# Task directions:
How do the lines below between the ones holding "ATOM 89 N N" and "ATOM 107 O O", inclusive, read? Give them again exactly, with no other lines.

[Stored dataset items]
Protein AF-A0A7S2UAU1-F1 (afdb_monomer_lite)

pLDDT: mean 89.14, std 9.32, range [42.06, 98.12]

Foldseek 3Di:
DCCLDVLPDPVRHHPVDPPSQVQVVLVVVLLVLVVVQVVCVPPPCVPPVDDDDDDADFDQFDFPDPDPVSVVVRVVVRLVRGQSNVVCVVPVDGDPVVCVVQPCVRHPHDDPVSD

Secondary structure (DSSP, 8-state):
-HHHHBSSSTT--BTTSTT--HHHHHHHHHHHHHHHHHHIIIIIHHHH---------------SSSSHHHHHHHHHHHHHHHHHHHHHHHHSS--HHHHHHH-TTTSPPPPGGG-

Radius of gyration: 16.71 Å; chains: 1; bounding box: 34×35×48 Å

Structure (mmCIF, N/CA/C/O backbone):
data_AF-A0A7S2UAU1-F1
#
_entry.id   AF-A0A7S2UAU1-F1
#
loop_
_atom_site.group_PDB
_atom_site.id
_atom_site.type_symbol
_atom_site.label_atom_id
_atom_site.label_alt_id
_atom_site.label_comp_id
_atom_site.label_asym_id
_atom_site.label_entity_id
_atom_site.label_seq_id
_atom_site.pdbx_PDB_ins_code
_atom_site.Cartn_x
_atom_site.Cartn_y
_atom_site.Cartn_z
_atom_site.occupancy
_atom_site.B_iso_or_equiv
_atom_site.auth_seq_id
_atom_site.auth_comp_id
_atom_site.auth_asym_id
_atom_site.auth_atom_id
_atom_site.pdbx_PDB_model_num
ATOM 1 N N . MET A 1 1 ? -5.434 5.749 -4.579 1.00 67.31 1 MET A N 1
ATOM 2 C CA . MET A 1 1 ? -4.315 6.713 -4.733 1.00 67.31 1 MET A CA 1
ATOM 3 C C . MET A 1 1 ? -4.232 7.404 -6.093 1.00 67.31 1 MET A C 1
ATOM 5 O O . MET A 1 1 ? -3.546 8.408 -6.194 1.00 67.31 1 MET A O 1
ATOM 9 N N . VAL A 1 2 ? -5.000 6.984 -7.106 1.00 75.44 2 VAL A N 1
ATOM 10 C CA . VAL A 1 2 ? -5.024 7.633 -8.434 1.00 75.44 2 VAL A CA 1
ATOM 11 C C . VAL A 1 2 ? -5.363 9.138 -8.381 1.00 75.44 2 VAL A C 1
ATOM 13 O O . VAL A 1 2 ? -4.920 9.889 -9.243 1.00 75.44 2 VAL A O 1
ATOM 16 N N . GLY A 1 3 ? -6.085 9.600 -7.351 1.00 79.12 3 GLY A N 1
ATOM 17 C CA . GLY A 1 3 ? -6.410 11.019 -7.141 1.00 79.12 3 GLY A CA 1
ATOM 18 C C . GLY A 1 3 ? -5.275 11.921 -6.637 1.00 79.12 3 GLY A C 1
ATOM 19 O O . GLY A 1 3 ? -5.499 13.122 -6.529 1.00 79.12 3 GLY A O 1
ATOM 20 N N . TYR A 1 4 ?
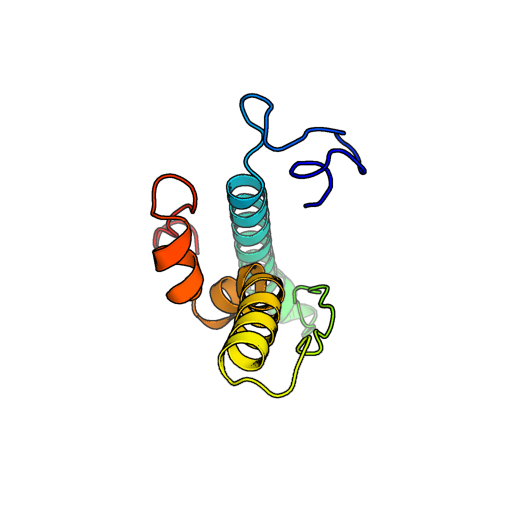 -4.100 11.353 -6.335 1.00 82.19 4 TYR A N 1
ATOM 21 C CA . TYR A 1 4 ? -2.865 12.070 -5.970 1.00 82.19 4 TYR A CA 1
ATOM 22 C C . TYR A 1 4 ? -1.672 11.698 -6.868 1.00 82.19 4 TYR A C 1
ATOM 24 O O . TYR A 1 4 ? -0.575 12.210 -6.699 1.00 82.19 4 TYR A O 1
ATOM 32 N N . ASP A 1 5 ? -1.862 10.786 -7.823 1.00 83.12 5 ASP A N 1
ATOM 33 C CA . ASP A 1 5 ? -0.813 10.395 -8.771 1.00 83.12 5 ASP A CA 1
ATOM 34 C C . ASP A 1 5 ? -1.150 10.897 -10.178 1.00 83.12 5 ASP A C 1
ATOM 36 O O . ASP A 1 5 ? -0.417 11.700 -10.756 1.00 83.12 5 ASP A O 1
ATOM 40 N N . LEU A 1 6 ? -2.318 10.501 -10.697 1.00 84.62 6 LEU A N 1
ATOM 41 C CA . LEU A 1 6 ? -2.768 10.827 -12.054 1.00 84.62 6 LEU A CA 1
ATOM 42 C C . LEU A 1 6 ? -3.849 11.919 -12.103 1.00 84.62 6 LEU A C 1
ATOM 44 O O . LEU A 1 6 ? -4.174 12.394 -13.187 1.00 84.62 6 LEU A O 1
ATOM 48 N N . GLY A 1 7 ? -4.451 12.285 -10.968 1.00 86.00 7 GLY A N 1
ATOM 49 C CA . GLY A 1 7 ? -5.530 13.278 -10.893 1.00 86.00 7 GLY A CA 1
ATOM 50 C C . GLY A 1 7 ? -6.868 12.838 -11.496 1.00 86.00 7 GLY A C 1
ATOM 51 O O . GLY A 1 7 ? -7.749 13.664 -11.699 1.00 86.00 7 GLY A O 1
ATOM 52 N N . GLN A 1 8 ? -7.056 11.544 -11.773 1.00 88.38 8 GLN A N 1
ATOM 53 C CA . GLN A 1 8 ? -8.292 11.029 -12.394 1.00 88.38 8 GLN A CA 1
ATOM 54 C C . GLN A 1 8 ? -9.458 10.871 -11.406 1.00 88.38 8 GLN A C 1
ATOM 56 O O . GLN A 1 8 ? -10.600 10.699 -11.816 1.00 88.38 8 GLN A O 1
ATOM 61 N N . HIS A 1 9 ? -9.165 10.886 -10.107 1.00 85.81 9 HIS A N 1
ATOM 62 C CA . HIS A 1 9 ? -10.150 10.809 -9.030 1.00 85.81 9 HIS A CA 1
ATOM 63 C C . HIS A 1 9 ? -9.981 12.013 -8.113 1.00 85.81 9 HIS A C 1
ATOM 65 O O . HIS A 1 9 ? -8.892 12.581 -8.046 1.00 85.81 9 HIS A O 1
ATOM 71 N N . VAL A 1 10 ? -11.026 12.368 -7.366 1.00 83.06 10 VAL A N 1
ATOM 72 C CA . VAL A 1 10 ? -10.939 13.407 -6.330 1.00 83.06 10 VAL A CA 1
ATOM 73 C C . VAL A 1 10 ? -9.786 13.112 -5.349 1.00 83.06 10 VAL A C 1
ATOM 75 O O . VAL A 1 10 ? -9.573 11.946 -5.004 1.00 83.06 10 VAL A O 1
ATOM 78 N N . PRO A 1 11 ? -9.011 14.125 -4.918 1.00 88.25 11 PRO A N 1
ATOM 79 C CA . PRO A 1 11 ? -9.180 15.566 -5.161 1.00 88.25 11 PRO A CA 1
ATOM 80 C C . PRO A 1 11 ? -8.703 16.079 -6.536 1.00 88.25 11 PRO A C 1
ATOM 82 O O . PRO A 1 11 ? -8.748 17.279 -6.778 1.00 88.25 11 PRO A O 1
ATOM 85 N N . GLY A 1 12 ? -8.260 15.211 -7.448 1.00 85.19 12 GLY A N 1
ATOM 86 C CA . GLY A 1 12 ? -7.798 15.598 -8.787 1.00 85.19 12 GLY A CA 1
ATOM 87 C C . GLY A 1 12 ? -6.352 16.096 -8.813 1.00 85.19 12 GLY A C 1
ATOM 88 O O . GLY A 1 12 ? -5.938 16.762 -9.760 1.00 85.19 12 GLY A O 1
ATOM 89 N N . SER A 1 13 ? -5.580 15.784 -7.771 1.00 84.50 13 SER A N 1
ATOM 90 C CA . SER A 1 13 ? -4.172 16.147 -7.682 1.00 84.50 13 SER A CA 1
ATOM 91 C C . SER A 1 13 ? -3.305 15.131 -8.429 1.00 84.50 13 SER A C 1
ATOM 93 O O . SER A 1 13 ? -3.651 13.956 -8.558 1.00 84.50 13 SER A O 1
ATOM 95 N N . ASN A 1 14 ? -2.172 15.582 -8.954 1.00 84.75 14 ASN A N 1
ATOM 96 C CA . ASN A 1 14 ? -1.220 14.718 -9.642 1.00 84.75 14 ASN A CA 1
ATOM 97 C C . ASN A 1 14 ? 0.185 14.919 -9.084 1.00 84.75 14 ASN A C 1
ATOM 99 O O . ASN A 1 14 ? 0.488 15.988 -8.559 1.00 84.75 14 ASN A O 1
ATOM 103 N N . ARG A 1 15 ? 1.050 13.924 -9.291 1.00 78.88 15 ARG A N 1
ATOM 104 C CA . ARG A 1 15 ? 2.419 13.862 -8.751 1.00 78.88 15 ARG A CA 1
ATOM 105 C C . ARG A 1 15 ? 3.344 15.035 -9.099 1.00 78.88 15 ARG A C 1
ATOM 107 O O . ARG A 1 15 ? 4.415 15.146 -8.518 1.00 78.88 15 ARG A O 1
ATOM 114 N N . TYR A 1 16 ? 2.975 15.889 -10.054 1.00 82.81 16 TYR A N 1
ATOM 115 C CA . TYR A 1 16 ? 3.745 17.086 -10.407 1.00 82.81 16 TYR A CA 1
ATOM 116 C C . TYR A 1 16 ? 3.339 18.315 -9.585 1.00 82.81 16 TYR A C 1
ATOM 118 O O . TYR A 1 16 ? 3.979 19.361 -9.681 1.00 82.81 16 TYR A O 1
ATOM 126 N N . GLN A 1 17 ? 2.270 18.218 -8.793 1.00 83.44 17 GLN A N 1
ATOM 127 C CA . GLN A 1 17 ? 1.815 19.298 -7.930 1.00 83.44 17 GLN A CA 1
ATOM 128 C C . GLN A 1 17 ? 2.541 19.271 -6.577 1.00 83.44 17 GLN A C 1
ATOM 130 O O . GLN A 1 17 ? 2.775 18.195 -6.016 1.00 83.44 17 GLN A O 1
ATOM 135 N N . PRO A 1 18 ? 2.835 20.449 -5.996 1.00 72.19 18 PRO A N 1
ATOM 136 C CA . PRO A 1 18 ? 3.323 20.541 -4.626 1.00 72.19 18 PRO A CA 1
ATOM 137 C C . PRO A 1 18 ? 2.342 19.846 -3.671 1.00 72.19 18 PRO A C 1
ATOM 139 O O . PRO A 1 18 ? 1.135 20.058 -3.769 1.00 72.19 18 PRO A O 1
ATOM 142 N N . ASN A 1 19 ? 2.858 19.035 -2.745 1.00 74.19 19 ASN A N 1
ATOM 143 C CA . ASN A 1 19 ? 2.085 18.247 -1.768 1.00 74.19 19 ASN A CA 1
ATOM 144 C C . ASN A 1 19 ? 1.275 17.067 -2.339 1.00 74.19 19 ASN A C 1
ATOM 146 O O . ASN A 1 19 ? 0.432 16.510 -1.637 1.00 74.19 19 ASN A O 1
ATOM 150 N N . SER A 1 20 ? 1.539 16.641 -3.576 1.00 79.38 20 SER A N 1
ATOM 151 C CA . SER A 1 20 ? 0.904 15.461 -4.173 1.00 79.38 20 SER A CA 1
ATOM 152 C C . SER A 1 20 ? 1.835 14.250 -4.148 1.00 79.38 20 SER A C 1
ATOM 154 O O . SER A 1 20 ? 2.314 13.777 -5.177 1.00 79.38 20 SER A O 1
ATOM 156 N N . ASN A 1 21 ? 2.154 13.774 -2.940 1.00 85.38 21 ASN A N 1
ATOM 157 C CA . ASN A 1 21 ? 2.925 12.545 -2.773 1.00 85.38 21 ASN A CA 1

# Response box:
ATOM 89 N N . SER A 1 13 ? -5.580 15.784 -7.771 1.00 84.50 13 SER A N 1
ATOM 90 C CA . SER A 1 13 ? -4.172 16.147 -7.682 1.00 84.50 13 SER A CA 1
ATOM 91 C C . SER A 1 13 ? -3.305 15.131 -8.429 1.00 84.50 13 SER A C 1
ATOM 93 O O . SER A 1 13 ? -3.651 13.956 -8.558 1.00 84.50 13 SER A O 1
ATOM 95 N N . ASN A 1 14 ? -2.172 15.582 -8.954 1.00 84.75 14 ASN A N 1
ATOM 96 C CA . ASN A 1 14 ? -1.220 14.718 -9.642 1.00 84.75 14 ASN A CA 1
ATOM 97 C C . ASN A 1 14 ? 0.185 14.919 -9.084 1.00 84.75 14 ASN A C 1
ATOM 99 O O . ASN A 1 14 ? 0.488 15.988 -8.559 1.00 84.75 14 ASN A O 1
ATOM 103 N N . ARG A 1 15 ? 1.050 13.924 -9.291 1.00 78.88 15 ARG A N 1
ATOM 104 C CA . ARG A 1 15 ? 2.419 13.862 -8.751 1.00 78.88 15 ARG A CA 1
ATOM 105 C C . ARG A 1 15 ? 3.344 15.035 -9.099 1.00 78.88 15 ARG A C 1
ATOM 107 O O . ARG A 1 15 ? 4.415 15.146 -8.518 1.00 78.88 15 ARG A O 1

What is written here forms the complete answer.